### [TASK TO COMPLETE]
For this exercise, return exactly the lines of the material below that begin at the one with "data_AF-A0A6P0MVK5-F1" and stop after the one with "ATOM 20 C C".

*** Begin section ***

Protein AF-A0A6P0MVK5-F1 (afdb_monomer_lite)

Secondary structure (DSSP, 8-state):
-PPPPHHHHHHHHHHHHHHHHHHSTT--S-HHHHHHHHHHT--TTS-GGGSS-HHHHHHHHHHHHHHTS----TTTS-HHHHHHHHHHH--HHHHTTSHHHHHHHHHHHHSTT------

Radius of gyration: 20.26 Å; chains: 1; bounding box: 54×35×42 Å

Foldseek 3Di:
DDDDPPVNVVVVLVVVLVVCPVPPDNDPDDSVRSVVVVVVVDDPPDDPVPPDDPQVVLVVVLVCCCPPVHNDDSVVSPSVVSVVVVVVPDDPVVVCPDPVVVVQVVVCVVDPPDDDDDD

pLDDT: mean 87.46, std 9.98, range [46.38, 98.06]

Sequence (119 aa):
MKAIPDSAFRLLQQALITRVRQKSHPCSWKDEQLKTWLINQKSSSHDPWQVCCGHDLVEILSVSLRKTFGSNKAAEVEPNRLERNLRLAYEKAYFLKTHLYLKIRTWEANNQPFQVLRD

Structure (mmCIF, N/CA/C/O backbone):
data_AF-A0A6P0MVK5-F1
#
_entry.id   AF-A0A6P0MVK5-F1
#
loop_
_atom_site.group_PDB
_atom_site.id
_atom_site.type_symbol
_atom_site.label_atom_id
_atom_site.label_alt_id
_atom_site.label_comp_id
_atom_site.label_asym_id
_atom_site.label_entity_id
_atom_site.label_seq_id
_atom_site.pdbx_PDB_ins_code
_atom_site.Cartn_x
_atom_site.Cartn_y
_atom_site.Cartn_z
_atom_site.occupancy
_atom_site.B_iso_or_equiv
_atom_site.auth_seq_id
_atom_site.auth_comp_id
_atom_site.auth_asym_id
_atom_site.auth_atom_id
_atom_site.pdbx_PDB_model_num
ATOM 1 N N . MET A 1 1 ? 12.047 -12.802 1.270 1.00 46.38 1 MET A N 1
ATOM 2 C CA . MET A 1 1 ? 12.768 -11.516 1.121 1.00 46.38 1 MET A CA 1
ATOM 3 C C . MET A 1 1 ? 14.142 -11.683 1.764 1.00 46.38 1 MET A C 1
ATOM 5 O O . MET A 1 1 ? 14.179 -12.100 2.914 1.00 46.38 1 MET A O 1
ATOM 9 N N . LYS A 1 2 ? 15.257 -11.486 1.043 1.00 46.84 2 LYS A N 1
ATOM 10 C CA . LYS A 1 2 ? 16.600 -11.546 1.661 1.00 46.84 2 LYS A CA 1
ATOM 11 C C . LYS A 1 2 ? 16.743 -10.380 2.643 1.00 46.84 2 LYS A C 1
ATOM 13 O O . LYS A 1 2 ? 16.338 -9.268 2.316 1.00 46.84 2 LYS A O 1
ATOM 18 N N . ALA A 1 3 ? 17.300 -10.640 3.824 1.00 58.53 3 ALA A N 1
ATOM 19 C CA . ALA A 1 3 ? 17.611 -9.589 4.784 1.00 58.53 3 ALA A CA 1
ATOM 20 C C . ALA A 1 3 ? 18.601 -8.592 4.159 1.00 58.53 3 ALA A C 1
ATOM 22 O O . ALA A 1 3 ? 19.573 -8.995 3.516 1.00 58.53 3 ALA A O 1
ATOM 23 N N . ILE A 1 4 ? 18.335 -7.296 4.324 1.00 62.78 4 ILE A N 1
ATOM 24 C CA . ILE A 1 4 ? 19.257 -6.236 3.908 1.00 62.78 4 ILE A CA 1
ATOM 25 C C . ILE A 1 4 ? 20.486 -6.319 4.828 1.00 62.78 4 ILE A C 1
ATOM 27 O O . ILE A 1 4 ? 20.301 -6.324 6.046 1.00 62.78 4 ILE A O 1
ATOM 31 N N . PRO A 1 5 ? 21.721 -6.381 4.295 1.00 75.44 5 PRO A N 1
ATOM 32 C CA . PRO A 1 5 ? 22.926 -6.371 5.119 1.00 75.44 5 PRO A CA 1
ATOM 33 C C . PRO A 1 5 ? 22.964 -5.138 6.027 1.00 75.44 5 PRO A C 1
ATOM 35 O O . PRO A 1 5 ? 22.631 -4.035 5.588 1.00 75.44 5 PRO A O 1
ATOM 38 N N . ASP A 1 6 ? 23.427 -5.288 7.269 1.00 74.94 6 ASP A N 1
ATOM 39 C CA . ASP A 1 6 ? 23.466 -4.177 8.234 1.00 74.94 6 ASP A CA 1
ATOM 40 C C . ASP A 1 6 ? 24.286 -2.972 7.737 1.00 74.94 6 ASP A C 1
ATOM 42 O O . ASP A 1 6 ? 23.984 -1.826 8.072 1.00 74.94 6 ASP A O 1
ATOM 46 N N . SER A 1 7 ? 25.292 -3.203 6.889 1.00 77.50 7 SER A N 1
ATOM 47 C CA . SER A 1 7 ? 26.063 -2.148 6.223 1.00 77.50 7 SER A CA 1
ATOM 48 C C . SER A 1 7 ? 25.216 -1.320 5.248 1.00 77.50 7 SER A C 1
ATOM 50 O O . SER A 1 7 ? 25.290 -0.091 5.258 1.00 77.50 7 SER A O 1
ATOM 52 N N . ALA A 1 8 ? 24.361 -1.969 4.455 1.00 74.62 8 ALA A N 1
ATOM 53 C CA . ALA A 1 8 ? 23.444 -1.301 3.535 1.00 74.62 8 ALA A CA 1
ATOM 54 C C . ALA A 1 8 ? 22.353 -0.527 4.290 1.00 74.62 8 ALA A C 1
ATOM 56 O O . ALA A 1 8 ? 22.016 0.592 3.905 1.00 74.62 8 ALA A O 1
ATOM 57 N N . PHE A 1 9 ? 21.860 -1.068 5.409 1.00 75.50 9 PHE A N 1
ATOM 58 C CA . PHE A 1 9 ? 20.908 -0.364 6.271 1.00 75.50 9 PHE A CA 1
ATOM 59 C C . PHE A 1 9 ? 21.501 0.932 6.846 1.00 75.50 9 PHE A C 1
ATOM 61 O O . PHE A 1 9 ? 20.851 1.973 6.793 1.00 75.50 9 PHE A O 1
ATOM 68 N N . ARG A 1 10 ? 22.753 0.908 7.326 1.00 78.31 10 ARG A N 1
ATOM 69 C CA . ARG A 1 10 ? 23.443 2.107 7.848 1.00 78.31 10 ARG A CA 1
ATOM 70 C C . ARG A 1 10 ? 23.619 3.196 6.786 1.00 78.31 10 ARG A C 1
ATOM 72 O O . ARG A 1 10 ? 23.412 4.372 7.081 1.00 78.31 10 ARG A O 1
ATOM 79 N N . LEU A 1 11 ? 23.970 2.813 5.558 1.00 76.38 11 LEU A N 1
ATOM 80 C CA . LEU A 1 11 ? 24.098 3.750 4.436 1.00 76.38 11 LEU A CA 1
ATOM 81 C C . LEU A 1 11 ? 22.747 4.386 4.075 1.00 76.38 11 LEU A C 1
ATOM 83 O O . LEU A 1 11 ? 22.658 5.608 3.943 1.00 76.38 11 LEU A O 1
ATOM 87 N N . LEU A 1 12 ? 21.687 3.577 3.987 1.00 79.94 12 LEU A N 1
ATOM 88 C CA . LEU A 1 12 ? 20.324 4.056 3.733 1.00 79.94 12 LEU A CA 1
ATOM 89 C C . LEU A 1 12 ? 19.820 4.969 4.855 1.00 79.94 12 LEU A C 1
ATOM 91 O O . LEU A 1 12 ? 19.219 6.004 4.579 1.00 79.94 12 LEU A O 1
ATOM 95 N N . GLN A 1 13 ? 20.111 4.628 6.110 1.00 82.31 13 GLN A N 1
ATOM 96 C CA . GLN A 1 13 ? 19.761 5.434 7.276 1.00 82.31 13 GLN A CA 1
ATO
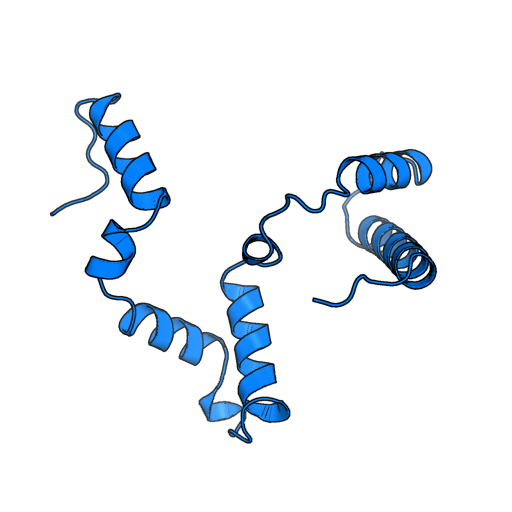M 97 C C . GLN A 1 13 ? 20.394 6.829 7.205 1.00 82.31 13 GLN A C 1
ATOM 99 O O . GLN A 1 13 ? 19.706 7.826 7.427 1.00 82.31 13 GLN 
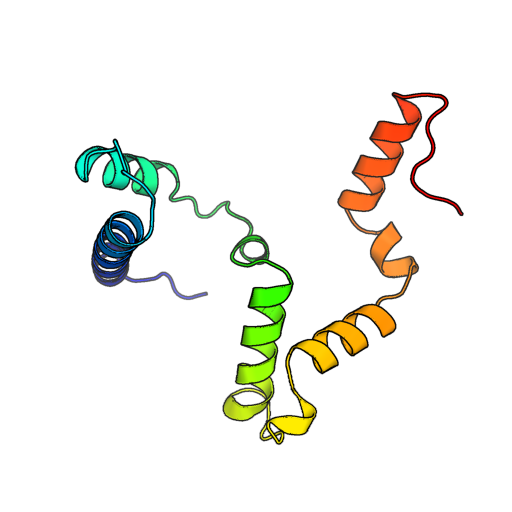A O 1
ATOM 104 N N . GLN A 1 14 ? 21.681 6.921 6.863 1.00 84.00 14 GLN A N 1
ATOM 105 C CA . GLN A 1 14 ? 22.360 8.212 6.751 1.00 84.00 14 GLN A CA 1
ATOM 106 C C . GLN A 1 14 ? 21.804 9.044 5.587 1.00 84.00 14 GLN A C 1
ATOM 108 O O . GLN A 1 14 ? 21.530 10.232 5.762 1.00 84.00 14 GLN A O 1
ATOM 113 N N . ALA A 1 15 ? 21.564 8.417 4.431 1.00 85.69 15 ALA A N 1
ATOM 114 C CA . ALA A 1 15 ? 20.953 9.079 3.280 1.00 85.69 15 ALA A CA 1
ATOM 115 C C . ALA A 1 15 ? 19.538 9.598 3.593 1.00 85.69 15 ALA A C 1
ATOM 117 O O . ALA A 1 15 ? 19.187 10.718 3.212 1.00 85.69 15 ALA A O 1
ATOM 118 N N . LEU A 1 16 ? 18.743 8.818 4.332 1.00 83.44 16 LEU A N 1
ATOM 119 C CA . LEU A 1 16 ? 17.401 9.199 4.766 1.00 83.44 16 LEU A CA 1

*** End section ***

### [COMPLETED TASK]
data_AF-A0A6P0MVK5-F1
#
_entry.id   AF-A0A6P0MVK5-F1
#
loop_
_atom_site.group_PDB
_atom_site.id
_atom_site.type_symbol
_atom_site.label_atom_id
_atom_site.label_alt_id
_atom_site.label_comp_id
_atom_site.label_asym_id
_atom_site.label_entity_id
_atom_site.label_seq_id
_atom_site.pdbx_PDB_ins_code
_atom_site.Cartn_x
_atom_site.Cartn_y
_atom_site.Cartn_z
_atom_site.occupancy
_atom_site.B_iso_or_equiv
_atom_site.auth_seq_id
_atom_site.auth_comp_id
_atom_site.auth_asym_id
_atom_site.auth_atom_id
_atom_site.pdbx_PDB_model_num
ATOM 1 N N . MET A 1 1 ? 12.047 -12.802 1.270 1.00 46.38 1 MET A N 1
ATOM 2 C CA . MET A 1 1 ? 12.768 -11.516 1.121 1.00 46.38 1 MET A CA 1
ATOM 3 C C . MET A 1 1 ? 14.142 -11.683 1.764 1.00 46.38 1 MET A C 1
ATOM 5 O O . MET A 1 1 ? 14.179 -12.100 2.914 1.00 46.38 1 MET A O 1
ATOM 9 N N . LYS A 1 2 ? 15.257 -11.486 1.043 1.00 46.84 2 LYS A N 1
ATOM 10 C CA . LYS A 1 2 ? 16.600 -11.546 1.661 1.00 46.84 2 LYS A CA 1
ATOM 11 C C . LYS A 1 2 ? 16.743 -10.380 2.643 1.00 46.84 2 LYS A C 1
ATOM 13 O O . LYS A 1 2 ? 16.338 -9.268 2.316 1.00 46.84 2 LYS A O 1
ATOM 18 N N . ALA A 1 3 ? 17.300 -10.640 3.824 1.00 58.53 3 ALA A N 1
ATOM 19 C CA . ALA A 1 3 ? 17.611 -9.589 4.784 1.00 58.53 3 ALA A CA 1
ATOM 20 C C . ALA A 1 3 ? 18.601 -8.592 4.159 1.00 58.53 3 ALA A C 1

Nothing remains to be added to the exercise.